Stored items from a collection:
++++++++++
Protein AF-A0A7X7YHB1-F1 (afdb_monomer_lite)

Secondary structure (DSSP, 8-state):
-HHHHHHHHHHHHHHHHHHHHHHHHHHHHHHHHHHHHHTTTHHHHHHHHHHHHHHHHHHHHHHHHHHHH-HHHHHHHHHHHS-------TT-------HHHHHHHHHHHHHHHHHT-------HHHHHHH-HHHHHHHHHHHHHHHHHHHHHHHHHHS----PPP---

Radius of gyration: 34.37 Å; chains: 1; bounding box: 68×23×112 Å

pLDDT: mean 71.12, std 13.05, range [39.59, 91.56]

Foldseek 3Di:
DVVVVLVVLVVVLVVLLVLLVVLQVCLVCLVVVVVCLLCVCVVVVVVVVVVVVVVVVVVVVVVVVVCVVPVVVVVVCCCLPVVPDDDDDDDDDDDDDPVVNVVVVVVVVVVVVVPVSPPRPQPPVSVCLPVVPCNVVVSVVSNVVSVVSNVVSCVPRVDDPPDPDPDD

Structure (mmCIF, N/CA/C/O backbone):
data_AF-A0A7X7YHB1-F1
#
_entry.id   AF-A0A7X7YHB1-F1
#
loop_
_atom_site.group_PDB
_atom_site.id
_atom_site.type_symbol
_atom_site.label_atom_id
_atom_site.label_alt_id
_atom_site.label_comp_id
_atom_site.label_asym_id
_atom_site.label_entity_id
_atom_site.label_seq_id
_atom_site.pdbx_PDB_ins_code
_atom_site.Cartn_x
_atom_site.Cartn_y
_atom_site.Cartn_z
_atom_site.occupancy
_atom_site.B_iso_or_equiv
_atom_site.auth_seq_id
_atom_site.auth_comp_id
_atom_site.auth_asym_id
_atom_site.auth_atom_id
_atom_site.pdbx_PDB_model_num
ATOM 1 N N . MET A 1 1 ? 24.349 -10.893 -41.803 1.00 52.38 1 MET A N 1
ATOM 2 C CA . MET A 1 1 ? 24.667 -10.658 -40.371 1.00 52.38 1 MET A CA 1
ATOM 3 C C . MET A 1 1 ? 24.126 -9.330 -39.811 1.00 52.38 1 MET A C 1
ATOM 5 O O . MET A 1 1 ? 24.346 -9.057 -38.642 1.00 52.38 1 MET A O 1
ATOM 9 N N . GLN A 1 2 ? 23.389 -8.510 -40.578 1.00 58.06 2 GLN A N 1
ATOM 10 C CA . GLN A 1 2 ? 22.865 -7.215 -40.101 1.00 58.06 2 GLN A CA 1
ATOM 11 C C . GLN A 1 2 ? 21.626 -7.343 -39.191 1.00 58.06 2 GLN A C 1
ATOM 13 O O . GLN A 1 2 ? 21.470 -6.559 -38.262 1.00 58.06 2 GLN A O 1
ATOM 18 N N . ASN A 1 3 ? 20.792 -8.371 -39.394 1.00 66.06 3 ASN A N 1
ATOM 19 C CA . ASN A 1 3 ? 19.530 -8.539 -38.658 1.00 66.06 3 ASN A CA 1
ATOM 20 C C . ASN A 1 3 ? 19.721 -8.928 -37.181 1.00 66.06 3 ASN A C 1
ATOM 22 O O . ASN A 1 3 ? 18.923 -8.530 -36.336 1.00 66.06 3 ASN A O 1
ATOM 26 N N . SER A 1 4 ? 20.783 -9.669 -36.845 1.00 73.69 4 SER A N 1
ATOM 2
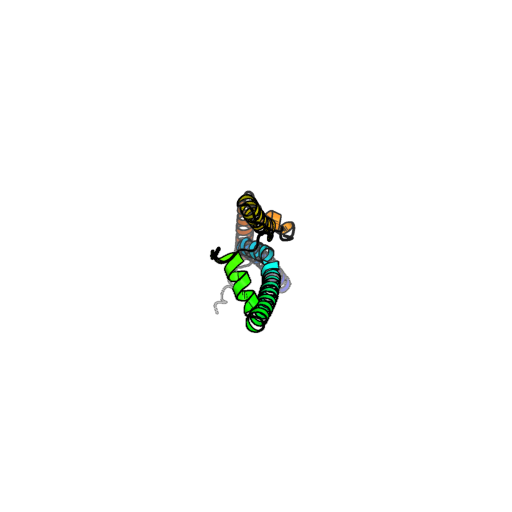7 C CA . SER A 1 4 ? 21.062 -10.088 -35.463 1.00 73.69 4 SER A CA 1
ATOM 28 C C . SER A 1 4 ? 21.470 -8.916 -34.570 1.00 73.69 4 SER A C 1
ATOM 30 O O . SER A 1 4 ? 21.072 -8.864 -33.410 1.00 73.69 4 SER A O 1
ATOM 32 N N . ALA A 1 5 ? 22.205 -7.940 -35.111 1.00 77.00 5 ALA A N 1
ATOM 33 C CA . ALA A 1 5 ? 22.597 -6.739 -34.377 1.00 77.00 5 ALA A CA 1
ATOM 34 C C . ALA A 1 5 ? 21.387 -5.850 -34.035 1.00 77.00 5 ALA A C 1
ATOM 36 O O . ALA A 1 5 ? 21.321 -5.290 -32.942 1.00 77.00 5 ALA A O 1
ATOM 37 N N . THR A 1 6 ? 20.415 -5.742 -34.943 1.00 79.94 6 THR A N 1
ATOM 38 C CA . THR A 1 6 ? 19.180 -4.974 -34.721 1.00 79.94 6 THR A CA 1
ATOM 39 C C . THR A 1 6 ? 18.255 -5.671 -33.722 1.00 79.94 6 THR A C 1
ATOM 41 O O . THR A 1 6 ? 17.717 -5.014 -32.835 1.00 79.94 6 THR A O 1
ATOM 44 N N . LEU A 1 7 ? 18.136 -7.002 -33.803 1.00 83.62 7 LEU A N 1
ATOM 45 C CA . LEU A 1 7 ? 17.389 -7.805 -32.828 1.00 83.62 7 LEU A CA 1
ATOM 46 C C . LEU A 1 7 ? 17.986 -7.711 -31.421 1.00 83.62 7 LEU A C 1
ATOM 48 O O . LEU A 1 7 ? 17.252 -7.482 -30.467 1.00 83.62 7 LEU A O 1
ATOM 52 N N . LEU A 1 8 ? 19.311 -7.823 -31.283 1.00 84.12 8 LEU A N 1
ATOM 53 C CA . LEU A 1 8 ? 19.989 -7.686 -29.990 1.00 84.12 8 LEU A CA 1
ATOM 54 C C . LEU A 1 8 ? 19.710 -6.316 -29.353 1.00 84.12 8 LEU A C 1
ATOM 56 O O . LEU A 1 8 ? 19.388 -6.232 -28.172 1.00 84.12 8 LEU A O 1
ATOM 60 N N . ARG A 1 9 ? 19.792 -5.241 -30.147 1.00 80.50 9 ARG A N 1
ATOM 61 C CA . ARG A 1 9 ? 19.476 -3.874 -29.706 1.00 80.50 9 ARG A CA 1
ATOM 62 C C . ARG A 1 9 ? 18.033 -3.737 -29.240 1.00 80.50 9 ARG A C 1
ATOM 64 O O . ARG A 1 9 ? 17.792 -3.117 -28.213 1.00 80.50 9 ARG A O 1
ATOM 71 N N . PHE A 1 10 ? 17.099 -4.334 -29.973 1.00 83.38 10 PHE A N 1
ATOM 72 C CA . PHE A 1 10 ? 15.686 -4.324 -29.617 1.00 83.38 10 PHE A CA 1
ATOM 73 C C . PHE A 1 10 ? 15.417 -5.081 -28.309 1.00 83.38 10 PHE A C 1
ATOM 75 O O . PHE A 1 10 ? 14.749 -4.556 -27.424 1.00 83.38 10 PHE A O 1
ATOM 82 N N . VAL A 1 11 ? 15.996 -6.274 -28.137 1.00 87.19 11 VAL A N 1
ATOM 83 C CA . VAL A 1 11 ? 15.847 -7.062 -26.902 1.00 87.19 11 VAL A CA 1
ATOM 84 C C . VAL A 1 11 ? 16.432 -6.319 -25.703 1.00 87.19 11 VAL A C 1
ATOM 86 O O . VAL A 1 11 ? 15.778 -6.227 -24.666 1.00 87.19 11 VAL A O 1
ATOM 89 N N . LEU A 1 12 ? 17.629 -5.742 -25.844 1.00 84.50 12 LEU A N 1
ATOM 90 C CA . LEU A 1 12 ? 18.244 -4.936 -24.789 1.00 84.50 12 LEU A CA 1
ATOM 91 C C . LEU A 1 12 ? 17.396 -3.704 -24.459 1.00 84.50 12 LEU A C 1
ATOM 93 O O . LEU A 1 12 ? 17.176 -3.428 -23.283 1.00 84.50 12 LEU A O 1
ATOM 97 N N . PHE A 1 13 ? 16.869 -3.007 -25.470 1.00 86.06 13 PHE A N 1
ATOM 98 C CA . PHE A 1 13 ? 15.952 -1.888 -25.266 1.00 86.06 13 PHE A CA 1
ATOM 99 C C . PHE A 1 13 ? 14.735 -2.310 -24.438 1.00 86.06 13 PHE A C 1
ATOM 101 O O . PHE A 1 13 ? 14.472 -1.698 -23.408 1.00 86.06 13 PHE A O 1
ATOM 108 N N . CYS A 1 14 ? 14.041 -3.386 -24.821 1.00 88.38 14 CYS A N 1
ATOM 109 C CA . CYS A 1 14 ? 12.888 -3.886 -24.072 1.00 88.38 14 CYS A CA 1
ATOM 110 C C . CYS A 1 14 ? 13.252 -4.268 -22.632 1.00 88.38 14 CYS A C 1
ATOM 112 O O . CYS A 1 14 ? 12.513 -3.946 -21.703 1.00 88.38 14 CYS A O 1
ATOM 114 N N . LEU A 1 15 ? 14.393 -4.927 -22.428 1.00 90.12 15 LEU A N 1
ATOM 115 C CA . LEU A 1 15 ? 14.820 -5.398 -21.113 1.00 90.12 15 LEU A CA 1
ATOM 116 C C . LEU A 1 15 ? 15.113 -4.216 -20.180 1.00 90.12 15 LEU A C 1
ATOM 118 O O . LEU A 1 15 ? 14.558 -4.126 -19.089 1.00 90.12 15 LEU A O 1
ATOM 122 N N . PHE A 1 16 ? 15.918 -3.255 -20.622 1.00 87.81 16 PHE A N 1
ATOM 123 C CA . PHE A 1 16 ? 16.239 -2.092 -19.800 1.00 87.81 16 PHE A CA 1
ATOM 124 C C . PHE A 1 16 ? 15.042 -1.145 -19.625 1.00 87.81 16 PHE A C 1
ATOM 126 O O . PHE A 1 16 ? 14.859 -0.591 -18.541 1.00 87.81 16 PHE A O 1
ATOM 133 N N . PHE A 1 17 ? 14.199 -0.987 -20.650 1.00 89.19 17 PHE A N 1
ATOM 134 C CA . PHE A 1 17 ? 12.985 -0.175 -20.564 1.00 89.19 17 PHE A CA 1
ATOM 135 C C . PHE A 1 17 ? 11.990 -0.753 -19.555 1.00 89.19 17 PHE A C 1
ATOM 137 O O . PHE A 1 17 ? 11.480 -0.020 -18.714 1.00 89.19 17 PHE A O 1
ATOM 144 N N . THR A 1 18 ? 11.740 -2.065 -19.592 1.00 91.56 18 THR A N 1
ATOM 145 C CA . THR A 1 18 ? 10.809 -2.721 -18.658 1.00 91.56 18 THR A CA 1
ATOM 146 C C . THR A 1 18 ? 11.319 -2.673 -17.222 1.00 91.56 18 THR A C 1
ATOM 148 O O . THR A 1 18 ? 10.533 -2.382 -16.323 1.00 91.56 18 THR A O 1
ATOM 151 N N . ILE A 1 19 ? 12.623 -2.864 -16.991 1.00 91.50 19 ILE A N 1
ATOM 152 C CA . ILE A 1 19 ? 13.233 -2.699 -15.660 1.00 91.50 19 ILE A CA 1
ATOM 153 C C . ILE A 1 19 ? 13.099 -1.250 -15.175 1.00 91.50 19 ILE A C 1
ATOM 155 O O . ILE A 1 19 ? 12.684 -1.024 -14.040 1.00 91.50 19 ILE A O 1
ATOM 159 N N . GLY A 1 20 ? 13.407 -0.266 -16.025 1.00 88.94 20 GLY A N 1
ATOM 160 C CA . GLY A 1 20 ? 13.311 1.151 -15.670 1.00 88.94 20 GLY A CA 1
ATOM 161 C C . GLY A 1 20 ? 11.874 1.586 -15.379 1.00 88.94 20 GLY A C 1
ATOM 162 O O . GLY A 1 20 ? 11.616 2.218 -14.356 1.00 88.94 20 GLY A O 1
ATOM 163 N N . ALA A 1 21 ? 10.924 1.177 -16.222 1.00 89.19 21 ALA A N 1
++++++++++
* WHAT IS BEING ASKED *
Would you print, exactly as written, every line above from the one holding "ATOM 41 O O" through the one holding "ATOM 101 O O", with both included and no other lines?

* TASK OUTPUT *
ATOM 41 O O . THR A 1 6 ? 17.717 -5.014 -32.835 1.00 79.94 6 THR A O 1
ATOM 44 N N . LEU A 1 7 ? 18.136 -7.002 -33.803 1.00 83.62 7 LEU A N 1
ATOM 45 C CA . LEU A 1 7 ? 17.389 -7.805 -32.828 1.00 83.62 7 LEU A CA 1
ATOM 46 C C . LEU A 1 7 ? 17.986 -7.711 -31.421 1.00 83.62 7 LEU A C 1
ATOM 48 O O . LEU A 1 7 ? 17.252 -7.482 -30.467 1.00 83.62 7 LEU A O 1
ATOM 52 N N . LEU A 1 8 ? 19.311 -7.823 -31.283 1.00 84.12 8 LEU A N 1
ATOM 53 C CA . LEU A 1 8 ? 19.989 -7.686 -29.990 1.00 84.12 8 LEU A CA 1
ATOM 54 C C . LEU A 1 8 ? 19.710 -6.316 -29.353 1.00 84.12 8 LEU A C 1
ATOM 56 O O . LEU A 1 8 ? 19.388 -6.232 -28.172 1.00 84.12 8 LEU A O 1
ATOM 60 N N . ARG A 1 9 ? 19.792 -5.241 -30.147 1.00 80.50 9 ARG A N 1
ATOM 61 C CA . ARG A 1 9 ? 19.476 -3.874 -29.706 1.00 80.50 9 ARG A CA 1
ATOM 62 C C . ARG A 1 9 ? 18.033 -3.737 -29.240 1.00 80.50 9 ARG A C 1
ATOM 64 O O . ARG A 1 9 ? 17.792 -3.117 -28.213 1.00 80.50 9 ARG A O 1
ATOM 71 N N . PHE A 1 10 ? 17.099 -4.334 -29.973 1.00 83.38 10 PHE A N 1
ATOM 72 C CA . PHE A 1 10 ? 15.686 -4.324 -29.617 1.00 83.38 10 PHE A CA 1
ATOM 73 C C . PHE A 1 10 ? 15.417 -5.081 -28.309 1.00 83.38 10 PHE A C 1
ATOM 75 O O . PHE A 1 10 ? 14.749 -4.556 -27.424 1.00 83.38 10 PHE A O 1
ATOM 82 N N . VAL A 1 11 ? 15.996 -6.274 -28.137 1.00 87.19 11 VAL A N 1
ATOM 83 C CA . VAL A 1 11 ? 15.847 -7.062 -26.902 1.00 87.19 11 VAL A CA 1
ATOM 84 C C . VAL A 1 11 ? 16.432 -6.319 -25.703 1.00 87.19 11 VAL A C 1
ATOM 86 O O . VAL A 1 11 ? 15.778 -6.227 -24.666 1.00 87.19 11 VAL A O 1
ATOM 89 N N . LEU A 1 12 ? 17.629 -5.742 -25.844 1.00 84.50 12 LEU A N 1
ATOM 90 C CA . LEU A 1 12 ? 18.244 -4.936 -24.789 1.00 84.50 12 LEU A CA 1
ATOM 91 C C . LEU A 1 12 ? 17.396 -3.704 -24.459 1.00 84.50 12 LEU A C 1
ATOM 93 O O . LEU A 1 12 ? 17.176 -3.428 -23.283 1.00 84.50 12 LEU A O 1
ATOM 97 N N . PHE A 1 13 ? 16.869 -3.007 -25.470 1.00 86.06 13 PHE A N 1
ATOM 98 C CA . PHE A 1 13 ? 15.952 -1.888 -25.266 1.00 86.06 13 PHE A CA 1
ATOM 99 C C . PHE A 1 13 ? 14.735 -2.310 -24.438 1.00 86.06 13 PHE A C 1
ATOM 101 O O . PHE A 1 13 ? 14.472 -1.698 -23.408 1.00 86.06 13 PHE A O 1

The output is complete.